#### EXERCISE DESCRIPTION:
Starting at the line with "ATOM 30 N N" and going on through the line with "ATOM 32 C C", reproduce each line in the records below exactly and nothing more.

—————

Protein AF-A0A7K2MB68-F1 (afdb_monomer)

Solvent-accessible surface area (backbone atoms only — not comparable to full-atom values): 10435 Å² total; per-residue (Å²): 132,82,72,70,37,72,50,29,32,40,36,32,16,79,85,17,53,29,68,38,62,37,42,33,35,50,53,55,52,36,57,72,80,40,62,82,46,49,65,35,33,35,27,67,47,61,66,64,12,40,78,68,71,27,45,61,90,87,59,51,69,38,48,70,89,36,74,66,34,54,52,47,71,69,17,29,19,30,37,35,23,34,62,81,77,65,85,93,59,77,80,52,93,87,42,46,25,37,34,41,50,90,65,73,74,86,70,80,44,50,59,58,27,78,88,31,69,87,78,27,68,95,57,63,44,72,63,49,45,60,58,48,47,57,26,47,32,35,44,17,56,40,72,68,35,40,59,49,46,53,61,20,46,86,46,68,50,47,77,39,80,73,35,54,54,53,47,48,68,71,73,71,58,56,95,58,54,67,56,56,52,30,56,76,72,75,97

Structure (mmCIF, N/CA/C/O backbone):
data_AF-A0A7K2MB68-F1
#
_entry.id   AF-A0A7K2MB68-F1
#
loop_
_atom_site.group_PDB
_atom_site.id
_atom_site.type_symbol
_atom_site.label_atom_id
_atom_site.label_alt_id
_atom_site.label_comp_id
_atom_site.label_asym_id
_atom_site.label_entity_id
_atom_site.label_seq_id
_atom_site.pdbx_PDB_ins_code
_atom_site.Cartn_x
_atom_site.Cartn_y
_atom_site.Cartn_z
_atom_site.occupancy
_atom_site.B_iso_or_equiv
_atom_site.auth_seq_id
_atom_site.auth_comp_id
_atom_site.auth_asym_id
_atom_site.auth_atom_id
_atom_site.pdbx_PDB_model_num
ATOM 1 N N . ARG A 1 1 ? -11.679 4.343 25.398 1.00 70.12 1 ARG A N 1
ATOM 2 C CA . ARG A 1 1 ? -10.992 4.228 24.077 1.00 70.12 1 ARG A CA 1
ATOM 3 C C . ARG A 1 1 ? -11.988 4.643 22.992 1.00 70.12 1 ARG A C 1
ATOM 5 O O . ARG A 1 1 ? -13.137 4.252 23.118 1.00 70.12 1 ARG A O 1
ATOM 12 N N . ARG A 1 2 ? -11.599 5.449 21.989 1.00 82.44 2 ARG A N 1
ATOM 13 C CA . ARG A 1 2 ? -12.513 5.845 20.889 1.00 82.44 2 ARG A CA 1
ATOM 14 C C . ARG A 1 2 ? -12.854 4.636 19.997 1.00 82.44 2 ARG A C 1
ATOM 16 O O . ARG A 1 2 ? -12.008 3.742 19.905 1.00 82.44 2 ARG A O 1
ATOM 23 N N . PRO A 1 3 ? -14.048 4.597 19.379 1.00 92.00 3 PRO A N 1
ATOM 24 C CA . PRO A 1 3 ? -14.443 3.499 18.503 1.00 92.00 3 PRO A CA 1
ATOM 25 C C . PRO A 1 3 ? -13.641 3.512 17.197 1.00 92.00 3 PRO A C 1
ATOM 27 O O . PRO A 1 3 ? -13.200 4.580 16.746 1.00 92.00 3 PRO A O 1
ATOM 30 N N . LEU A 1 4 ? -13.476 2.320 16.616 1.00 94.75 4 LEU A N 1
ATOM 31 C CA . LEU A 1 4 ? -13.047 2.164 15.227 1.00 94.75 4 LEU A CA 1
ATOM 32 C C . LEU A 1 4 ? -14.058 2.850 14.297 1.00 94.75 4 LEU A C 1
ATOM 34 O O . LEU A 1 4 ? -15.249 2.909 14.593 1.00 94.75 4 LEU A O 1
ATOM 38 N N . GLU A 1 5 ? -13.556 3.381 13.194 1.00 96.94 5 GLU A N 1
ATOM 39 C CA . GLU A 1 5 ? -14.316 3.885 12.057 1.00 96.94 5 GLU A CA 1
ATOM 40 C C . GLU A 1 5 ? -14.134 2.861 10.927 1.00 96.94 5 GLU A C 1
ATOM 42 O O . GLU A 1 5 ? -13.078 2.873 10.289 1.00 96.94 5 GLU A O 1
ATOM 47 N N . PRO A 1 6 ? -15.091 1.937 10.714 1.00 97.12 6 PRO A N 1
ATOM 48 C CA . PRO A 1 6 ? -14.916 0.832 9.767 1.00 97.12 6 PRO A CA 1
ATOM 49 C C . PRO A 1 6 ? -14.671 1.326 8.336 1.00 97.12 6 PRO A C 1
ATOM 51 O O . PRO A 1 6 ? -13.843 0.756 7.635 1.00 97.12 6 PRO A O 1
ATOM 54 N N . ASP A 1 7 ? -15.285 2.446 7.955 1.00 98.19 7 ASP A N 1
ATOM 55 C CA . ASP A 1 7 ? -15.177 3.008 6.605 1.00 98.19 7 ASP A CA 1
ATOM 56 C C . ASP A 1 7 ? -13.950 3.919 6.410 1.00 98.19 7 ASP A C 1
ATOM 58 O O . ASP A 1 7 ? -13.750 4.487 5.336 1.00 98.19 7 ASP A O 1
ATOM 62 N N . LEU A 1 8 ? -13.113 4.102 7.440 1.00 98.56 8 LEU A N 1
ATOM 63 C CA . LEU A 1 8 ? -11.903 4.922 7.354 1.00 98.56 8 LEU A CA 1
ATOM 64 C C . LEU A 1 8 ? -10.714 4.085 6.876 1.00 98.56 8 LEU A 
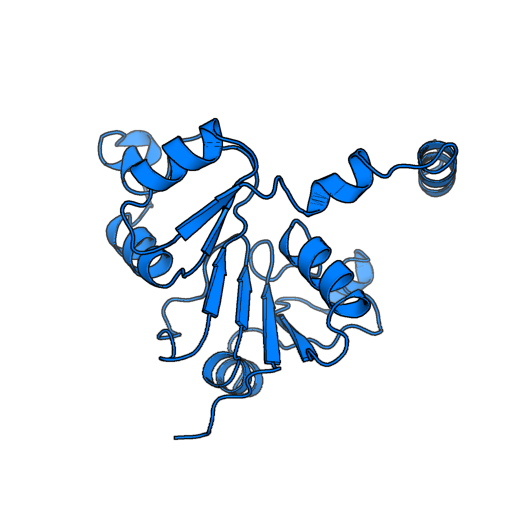C 1
ATOM 66 O O . LEU A 1 8 ? -10.306 3.127 7.542 1.00 98.56 8 LEU A O 1
ATOM 70 N N . VAL A 1 9 ? -10.088 4.528 5.785 1.00 98.69 9 VAL A N 1
ATOM 71 C CA . VAL A 1 9 ? -8.884 3.912 5.223 1.00 98.69 9 VAL A CA 1
ATOM 72 C C . VAL A 1 9 ? -7.710 4.882 5.281 1.00 98.69 9 VAL A C 1
ATOM 74 O O . VAL A 1 9 ? -7.769 5.987 4.738 1.00 98.69 9 VAL A O 1
ATOM 77 N N . LEU A 1 10 ? -6.616 4.468 5.918 1.00 98.06 10 LEU A N 1
ATOM 78 C CA . LEU A 1 10 ? -5.359 5.209 5.908 1.00 98.06 10 LEU A CA 1
ATOM 79 C C . LEU A 1 10 ? -4.439 4.673 4.807 1.00 98.06 10 LEU A C 1
ATOM 81 O O . LEU A 1 10 ? -4.092 3.494 4.818 1.00 98.06 10 LEU A O 1
ATOM 85 N N . TYR A 1 11 ? -3.989 5.541 3.907 1.00 98.56 11 TYR A N 1
ATOM 86 C CA . TYR A 1 11 ? -3.061 5.191 2.830 1.00 98.56 11 TYR A CA 1
ATOM 87 C C . TYR A 1 11 ? -1.680 5.808 3.065 1.00 98.56 11 TYR A C 1
ATOM 89 O O . TYR A 1 11 ? -1.557 6.945 3.522 1.00 98.56 11 TYR A O 1
ATOM 97 N N . SER A 1 12 ? -0.620 5.081 2.727 1.00 97.88 12 SER A N 1
ATOM 98 C CA . SER A 1 12 ? 0.736 5.624 2.606 1.00 97.88 12 SER A CA 1
ATOM 99 C C . SER A 1 12 ? 1.489 4.893 1.500 1.00 97.88 12 SER A C 1
ATOM 101 O O . SER A 1 12 ? 1.215 3.732 1.210 1.00 97.88 12 SER A O 1
ATOM 103 N N . ALA A 1 13 ? 2.445 5.573 0.873 1.00 97.56 13 ALA A N 1
ATOM 104 C CA . ALA A 1 13 ? 3.326 4.963 -0.109 1.00 97.56 13 ALA A CA 1
ATOM 105 C C . ALA A 1 13 ? 4.725 5.585 -0.054 1.00 97.56 13 ALA A C 1
ATOM 107 O O . ALA A 1 13 ? 4.872 6.792 0.161 1.00 97.56 13 ALA A O 1
ATOM 108 N N . PHE A 1 14 ? 5.756 4.762 -0.268 1.00 95.69 14 PHE A N 1
ATOM 109 C CA . PHE A 1 14 ? 7.160 5.171 -0.403 1.00 95.69 14 PHE A CA 1
ATOM 110 C C . PHE A 1 14 ? 7.621 6.130 0.704 1.00 95.69 14 PHE A C 1
ATOM 112 O O . PHE A 1 14 ? 8.170 7.191 0.422 1.00 95.69 14 PHE A O 1
ATOM 119 N N . HIS A 1 15 ? 7.377 5.770 1.967 1.00 95.12 15 HIS A N 1
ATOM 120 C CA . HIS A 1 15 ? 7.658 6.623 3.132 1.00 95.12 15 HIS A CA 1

—————

#### SOLUTION TO THIS PROBLEM:
ATOM 30 N N . LEU A 1 4 ? -13.476 2.320 16.616 1.00 94.75 4 LEU A N 1
ATOM 31 C CA . LEU A 1 4 ? -13.047 2.164 15.227 1.00 94.75 4 LEU A CA 1
ATOM 32 C C . LEU A 1 4 ? -14.058 2.850 14.297 1.00 94.75 4 LEU A C 1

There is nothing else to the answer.